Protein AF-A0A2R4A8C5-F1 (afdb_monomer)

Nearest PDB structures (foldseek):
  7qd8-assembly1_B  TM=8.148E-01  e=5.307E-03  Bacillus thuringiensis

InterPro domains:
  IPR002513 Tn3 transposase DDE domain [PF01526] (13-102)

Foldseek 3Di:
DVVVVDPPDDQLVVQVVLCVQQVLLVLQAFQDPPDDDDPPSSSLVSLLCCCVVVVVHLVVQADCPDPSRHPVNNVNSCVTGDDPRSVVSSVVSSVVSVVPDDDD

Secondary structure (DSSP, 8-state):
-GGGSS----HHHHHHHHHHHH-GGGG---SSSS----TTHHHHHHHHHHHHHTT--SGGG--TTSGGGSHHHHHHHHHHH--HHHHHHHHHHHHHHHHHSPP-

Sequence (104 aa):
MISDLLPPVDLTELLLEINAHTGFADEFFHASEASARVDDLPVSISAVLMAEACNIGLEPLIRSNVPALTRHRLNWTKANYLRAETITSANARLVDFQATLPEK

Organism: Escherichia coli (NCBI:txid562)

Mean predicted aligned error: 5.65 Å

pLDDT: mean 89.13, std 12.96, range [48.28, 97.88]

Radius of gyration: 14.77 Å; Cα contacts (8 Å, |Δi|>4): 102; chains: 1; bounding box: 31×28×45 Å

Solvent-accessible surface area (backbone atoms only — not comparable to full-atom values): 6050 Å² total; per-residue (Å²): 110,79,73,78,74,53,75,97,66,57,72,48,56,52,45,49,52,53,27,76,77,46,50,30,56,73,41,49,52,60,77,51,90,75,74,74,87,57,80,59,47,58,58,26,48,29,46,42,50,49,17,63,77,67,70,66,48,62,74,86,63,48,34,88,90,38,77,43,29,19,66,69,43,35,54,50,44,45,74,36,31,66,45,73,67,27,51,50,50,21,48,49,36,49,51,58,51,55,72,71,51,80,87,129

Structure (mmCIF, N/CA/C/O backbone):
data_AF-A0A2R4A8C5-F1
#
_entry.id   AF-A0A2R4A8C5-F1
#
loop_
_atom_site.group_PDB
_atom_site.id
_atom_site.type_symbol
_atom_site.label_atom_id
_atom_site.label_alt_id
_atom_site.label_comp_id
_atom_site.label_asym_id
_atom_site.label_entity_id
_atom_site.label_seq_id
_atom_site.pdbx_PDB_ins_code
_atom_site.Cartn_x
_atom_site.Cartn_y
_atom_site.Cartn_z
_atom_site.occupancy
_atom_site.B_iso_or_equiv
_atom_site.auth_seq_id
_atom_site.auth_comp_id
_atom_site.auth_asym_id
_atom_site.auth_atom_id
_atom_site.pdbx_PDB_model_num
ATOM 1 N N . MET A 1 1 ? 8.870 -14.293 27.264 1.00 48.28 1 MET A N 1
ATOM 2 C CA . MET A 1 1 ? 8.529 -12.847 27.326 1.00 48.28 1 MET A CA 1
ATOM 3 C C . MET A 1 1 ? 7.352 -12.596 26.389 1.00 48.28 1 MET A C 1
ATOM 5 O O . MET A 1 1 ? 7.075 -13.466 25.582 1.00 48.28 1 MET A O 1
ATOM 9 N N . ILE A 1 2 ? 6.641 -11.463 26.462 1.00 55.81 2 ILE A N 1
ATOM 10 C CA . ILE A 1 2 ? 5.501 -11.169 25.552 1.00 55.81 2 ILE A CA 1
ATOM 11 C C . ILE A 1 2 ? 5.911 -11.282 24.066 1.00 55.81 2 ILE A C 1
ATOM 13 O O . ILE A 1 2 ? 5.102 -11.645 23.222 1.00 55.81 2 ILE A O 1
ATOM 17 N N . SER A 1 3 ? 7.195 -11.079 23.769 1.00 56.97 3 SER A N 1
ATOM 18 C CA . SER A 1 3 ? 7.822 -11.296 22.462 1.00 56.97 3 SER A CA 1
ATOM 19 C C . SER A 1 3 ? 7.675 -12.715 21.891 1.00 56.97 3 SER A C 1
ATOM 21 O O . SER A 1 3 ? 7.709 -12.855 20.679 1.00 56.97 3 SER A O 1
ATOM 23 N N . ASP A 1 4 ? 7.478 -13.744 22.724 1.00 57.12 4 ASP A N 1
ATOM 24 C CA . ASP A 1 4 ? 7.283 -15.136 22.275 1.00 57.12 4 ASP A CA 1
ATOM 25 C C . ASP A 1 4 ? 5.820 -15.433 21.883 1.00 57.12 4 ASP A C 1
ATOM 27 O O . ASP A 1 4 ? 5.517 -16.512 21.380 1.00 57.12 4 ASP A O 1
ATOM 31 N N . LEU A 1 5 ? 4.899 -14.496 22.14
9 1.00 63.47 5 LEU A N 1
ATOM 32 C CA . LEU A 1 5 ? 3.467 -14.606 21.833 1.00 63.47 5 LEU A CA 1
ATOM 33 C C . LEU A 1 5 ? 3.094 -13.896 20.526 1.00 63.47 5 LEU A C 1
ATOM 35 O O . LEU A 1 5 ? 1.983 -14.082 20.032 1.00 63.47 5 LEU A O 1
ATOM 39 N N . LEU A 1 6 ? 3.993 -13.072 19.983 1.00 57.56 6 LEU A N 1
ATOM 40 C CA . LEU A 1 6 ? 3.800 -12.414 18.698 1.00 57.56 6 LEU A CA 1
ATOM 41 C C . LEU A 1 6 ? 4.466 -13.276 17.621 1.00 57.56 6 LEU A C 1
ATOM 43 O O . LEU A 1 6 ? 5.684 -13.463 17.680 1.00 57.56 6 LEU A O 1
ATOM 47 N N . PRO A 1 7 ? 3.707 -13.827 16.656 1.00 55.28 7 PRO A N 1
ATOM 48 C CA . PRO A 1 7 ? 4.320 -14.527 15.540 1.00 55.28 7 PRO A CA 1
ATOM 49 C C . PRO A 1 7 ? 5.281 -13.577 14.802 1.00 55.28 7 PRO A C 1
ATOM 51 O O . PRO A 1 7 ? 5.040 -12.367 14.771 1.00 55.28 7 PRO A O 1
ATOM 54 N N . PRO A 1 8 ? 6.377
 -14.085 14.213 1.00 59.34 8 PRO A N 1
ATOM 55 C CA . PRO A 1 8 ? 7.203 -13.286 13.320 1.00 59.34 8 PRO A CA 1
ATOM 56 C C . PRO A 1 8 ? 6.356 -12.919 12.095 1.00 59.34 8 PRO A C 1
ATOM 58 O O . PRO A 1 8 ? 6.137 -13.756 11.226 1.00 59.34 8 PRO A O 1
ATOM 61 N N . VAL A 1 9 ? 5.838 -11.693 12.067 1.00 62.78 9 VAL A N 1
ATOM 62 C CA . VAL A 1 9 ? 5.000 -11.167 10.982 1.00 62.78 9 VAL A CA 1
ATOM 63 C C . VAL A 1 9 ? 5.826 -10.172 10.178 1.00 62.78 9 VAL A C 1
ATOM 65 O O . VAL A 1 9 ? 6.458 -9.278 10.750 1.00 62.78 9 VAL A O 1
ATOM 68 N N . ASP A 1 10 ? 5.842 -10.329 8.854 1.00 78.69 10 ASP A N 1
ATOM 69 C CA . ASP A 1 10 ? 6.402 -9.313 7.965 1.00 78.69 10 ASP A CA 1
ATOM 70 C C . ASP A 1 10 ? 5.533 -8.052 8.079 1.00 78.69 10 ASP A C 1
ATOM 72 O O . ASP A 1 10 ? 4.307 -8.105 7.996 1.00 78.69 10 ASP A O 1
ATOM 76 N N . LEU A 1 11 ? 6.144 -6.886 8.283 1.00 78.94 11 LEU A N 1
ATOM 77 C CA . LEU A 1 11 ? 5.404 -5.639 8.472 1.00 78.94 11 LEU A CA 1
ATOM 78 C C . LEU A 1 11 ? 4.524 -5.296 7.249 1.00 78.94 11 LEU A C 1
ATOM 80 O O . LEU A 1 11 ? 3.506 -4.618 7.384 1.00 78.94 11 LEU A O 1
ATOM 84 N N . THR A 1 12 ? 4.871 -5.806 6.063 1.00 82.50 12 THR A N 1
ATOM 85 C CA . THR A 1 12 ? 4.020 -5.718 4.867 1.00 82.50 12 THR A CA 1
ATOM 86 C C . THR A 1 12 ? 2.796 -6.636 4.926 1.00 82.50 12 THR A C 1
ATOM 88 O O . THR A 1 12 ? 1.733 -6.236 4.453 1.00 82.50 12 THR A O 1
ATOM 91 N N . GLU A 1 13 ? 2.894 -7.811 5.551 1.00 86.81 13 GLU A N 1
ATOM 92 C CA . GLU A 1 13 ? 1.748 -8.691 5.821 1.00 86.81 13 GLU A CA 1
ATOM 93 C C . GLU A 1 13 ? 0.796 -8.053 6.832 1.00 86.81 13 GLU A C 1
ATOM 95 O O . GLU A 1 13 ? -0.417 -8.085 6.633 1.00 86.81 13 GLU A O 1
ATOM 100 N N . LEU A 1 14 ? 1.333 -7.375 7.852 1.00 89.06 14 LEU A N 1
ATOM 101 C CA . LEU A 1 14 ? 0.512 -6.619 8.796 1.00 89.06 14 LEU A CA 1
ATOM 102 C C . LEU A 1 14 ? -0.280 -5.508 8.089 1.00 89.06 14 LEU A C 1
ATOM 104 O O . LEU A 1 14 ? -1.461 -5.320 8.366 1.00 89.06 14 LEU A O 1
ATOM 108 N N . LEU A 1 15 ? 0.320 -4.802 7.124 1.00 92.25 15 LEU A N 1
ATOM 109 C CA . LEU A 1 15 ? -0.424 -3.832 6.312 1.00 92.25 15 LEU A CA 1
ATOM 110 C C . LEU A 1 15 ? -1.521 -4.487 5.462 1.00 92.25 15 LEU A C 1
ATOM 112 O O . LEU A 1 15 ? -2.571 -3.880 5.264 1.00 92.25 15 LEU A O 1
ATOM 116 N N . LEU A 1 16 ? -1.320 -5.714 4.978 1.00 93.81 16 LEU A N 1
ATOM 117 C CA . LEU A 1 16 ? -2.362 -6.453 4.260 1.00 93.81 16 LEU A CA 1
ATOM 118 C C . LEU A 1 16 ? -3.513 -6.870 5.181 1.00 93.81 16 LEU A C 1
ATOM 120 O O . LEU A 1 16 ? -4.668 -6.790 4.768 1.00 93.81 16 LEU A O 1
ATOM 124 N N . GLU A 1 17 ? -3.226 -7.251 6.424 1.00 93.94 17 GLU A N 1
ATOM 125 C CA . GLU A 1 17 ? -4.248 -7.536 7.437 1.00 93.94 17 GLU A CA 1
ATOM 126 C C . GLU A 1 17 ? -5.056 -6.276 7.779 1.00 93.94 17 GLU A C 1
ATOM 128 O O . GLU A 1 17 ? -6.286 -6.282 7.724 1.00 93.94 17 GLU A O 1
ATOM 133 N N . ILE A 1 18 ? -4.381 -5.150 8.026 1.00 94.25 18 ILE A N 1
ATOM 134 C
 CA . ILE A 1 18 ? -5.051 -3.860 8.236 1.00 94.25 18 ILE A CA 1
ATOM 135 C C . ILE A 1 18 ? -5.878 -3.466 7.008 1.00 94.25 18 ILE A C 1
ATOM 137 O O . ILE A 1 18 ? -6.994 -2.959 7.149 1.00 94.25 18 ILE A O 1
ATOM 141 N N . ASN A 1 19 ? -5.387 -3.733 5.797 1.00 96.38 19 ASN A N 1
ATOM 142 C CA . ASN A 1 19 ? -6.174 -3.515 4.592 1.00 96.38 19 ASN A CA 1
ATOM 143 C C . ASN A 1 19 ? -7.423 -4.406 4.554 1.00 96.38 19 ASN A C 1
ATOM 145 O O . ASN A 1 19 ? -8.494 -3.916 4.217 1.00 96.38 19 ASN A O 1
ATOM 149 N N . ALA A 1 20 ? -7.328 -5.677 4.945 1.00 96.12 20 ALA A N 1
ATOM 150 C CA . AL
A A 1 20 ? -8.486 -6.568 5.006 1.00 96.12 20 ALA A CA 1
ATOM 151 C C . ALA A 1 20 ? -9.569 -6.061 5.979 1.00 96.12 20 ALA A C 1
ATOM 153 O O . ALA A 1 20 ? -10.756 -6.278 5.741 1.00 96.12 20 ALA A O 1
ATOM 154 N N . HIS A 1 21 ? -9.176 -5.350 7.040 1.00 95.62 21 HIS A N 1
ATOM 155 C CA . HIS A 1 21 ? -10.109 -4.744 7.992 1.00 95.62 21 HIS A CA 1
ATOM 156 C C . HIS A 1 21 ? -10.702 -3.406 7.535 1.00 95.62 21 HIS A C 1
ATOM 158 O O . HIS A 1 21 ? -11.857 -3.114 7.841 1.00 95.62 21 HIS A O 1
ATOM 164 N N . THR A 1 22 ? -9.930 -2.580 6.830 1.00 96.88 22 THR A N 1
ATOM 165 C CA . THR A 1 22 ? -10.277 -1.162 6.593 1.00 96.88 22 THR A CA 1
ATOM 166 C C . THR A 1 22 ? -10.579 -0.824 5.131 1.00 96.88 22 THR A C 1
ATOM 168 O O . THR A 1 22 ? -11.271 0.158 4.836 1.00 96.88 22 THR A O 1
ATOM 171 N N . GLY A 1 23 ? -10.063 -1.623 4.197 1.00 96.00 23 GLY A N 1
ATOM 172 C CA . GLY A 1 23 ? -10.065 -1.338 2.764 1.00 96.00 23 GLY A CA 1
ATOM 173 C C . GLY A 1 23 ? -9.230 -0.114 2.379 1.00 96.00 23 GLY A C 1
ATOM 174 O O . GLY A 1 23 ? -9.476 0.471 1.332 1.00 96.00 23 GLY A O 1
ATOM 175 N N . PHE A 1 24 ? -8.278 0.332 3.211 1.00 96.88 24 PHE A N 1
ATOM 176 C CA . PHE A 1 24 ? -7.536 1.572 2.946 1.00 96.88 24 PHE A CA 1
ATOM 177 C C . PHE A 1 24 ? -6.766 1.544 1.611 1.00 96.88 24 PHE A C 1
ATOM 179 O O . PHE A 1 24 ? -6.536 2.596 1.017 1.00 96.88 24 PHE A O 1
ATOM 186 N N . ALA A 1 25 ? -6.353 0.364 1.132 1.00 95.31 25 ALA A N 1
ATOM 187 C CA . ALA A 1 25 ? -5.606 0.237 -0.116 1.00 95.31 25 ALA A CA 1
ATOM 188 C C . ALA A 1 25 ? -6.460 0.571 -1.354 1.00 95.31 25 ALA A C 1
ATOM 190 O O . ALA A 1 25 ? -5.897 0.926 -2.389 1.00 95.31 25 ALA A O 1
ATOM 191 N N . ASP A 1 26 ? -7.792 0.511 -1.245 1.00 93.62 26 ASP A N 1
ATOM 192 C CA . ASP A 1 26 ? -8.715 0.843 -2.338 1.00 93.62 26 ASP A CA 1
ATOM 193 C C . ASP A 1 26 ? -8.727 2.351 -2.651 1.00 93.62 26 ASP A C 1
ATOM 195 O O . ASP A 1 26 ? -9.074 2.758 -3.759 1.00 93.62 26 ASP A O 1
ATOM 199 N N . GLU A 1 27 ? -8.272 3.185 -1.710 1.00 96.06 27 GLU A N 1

================

ACTIVITY = All that is wanted is the stretch of lines above from the one containing "ATOM 17 N N" through the one containing "ATOM 33 C C", duplicated exactly.

RESULT FOR THIS EXERCISE =
ATOM 17 N N . SER A 1 3 ? 7.195 -11.079 23.769 1.00 56.97 3 SER A N 1
ATOM 18 C CA . SER A 1 3 ? 7.822 -11.296 22.462 1.00 56.97 3 SER A CA 1
ATOM 19 C C . SER A 1 3 ? 7.675 -12.715 21.891 1.00 56.97 3 SER A C 1
ATOM 21 O O . SER A 1 3 ? 7.709 -12.855 20.679 1.00 56.97 3 SER A O 1
ATOM 23 N N . ASP A 1 4 ? 7.478 -13.744 22.724 1.00 57.12 4 ASP A N 1
ATOM 24 C CA . ASP A 1 4 ? 7.283 -15.136 22.275 1.00 57.12 4 ASP A CA 1
ATOM 25 C C . ASP A 1 4 ? 5.820 -15.433 21.883 1.00 57.12 4 ASP A C 1
ATOM 27 O O . ASP A 1 4 ? 5.517 -16.512 21.380 1.00 57.12 4 ASP A O 1
ATOM 31 N N . LEU A 1 5 ? 4.899 -14.496 22.14
9 1.00 63.47 5 LEU A N 1
ATOM 32 C CA . LEU A 1 5 ? 3.467 -14.606 21.833 1.00 63.47 5 LEU A CA 1
ATOM 33 C C . LEU A 1 5 ? 3.094 -13.896 20.526 1.00 63.47 5 LEU A C 1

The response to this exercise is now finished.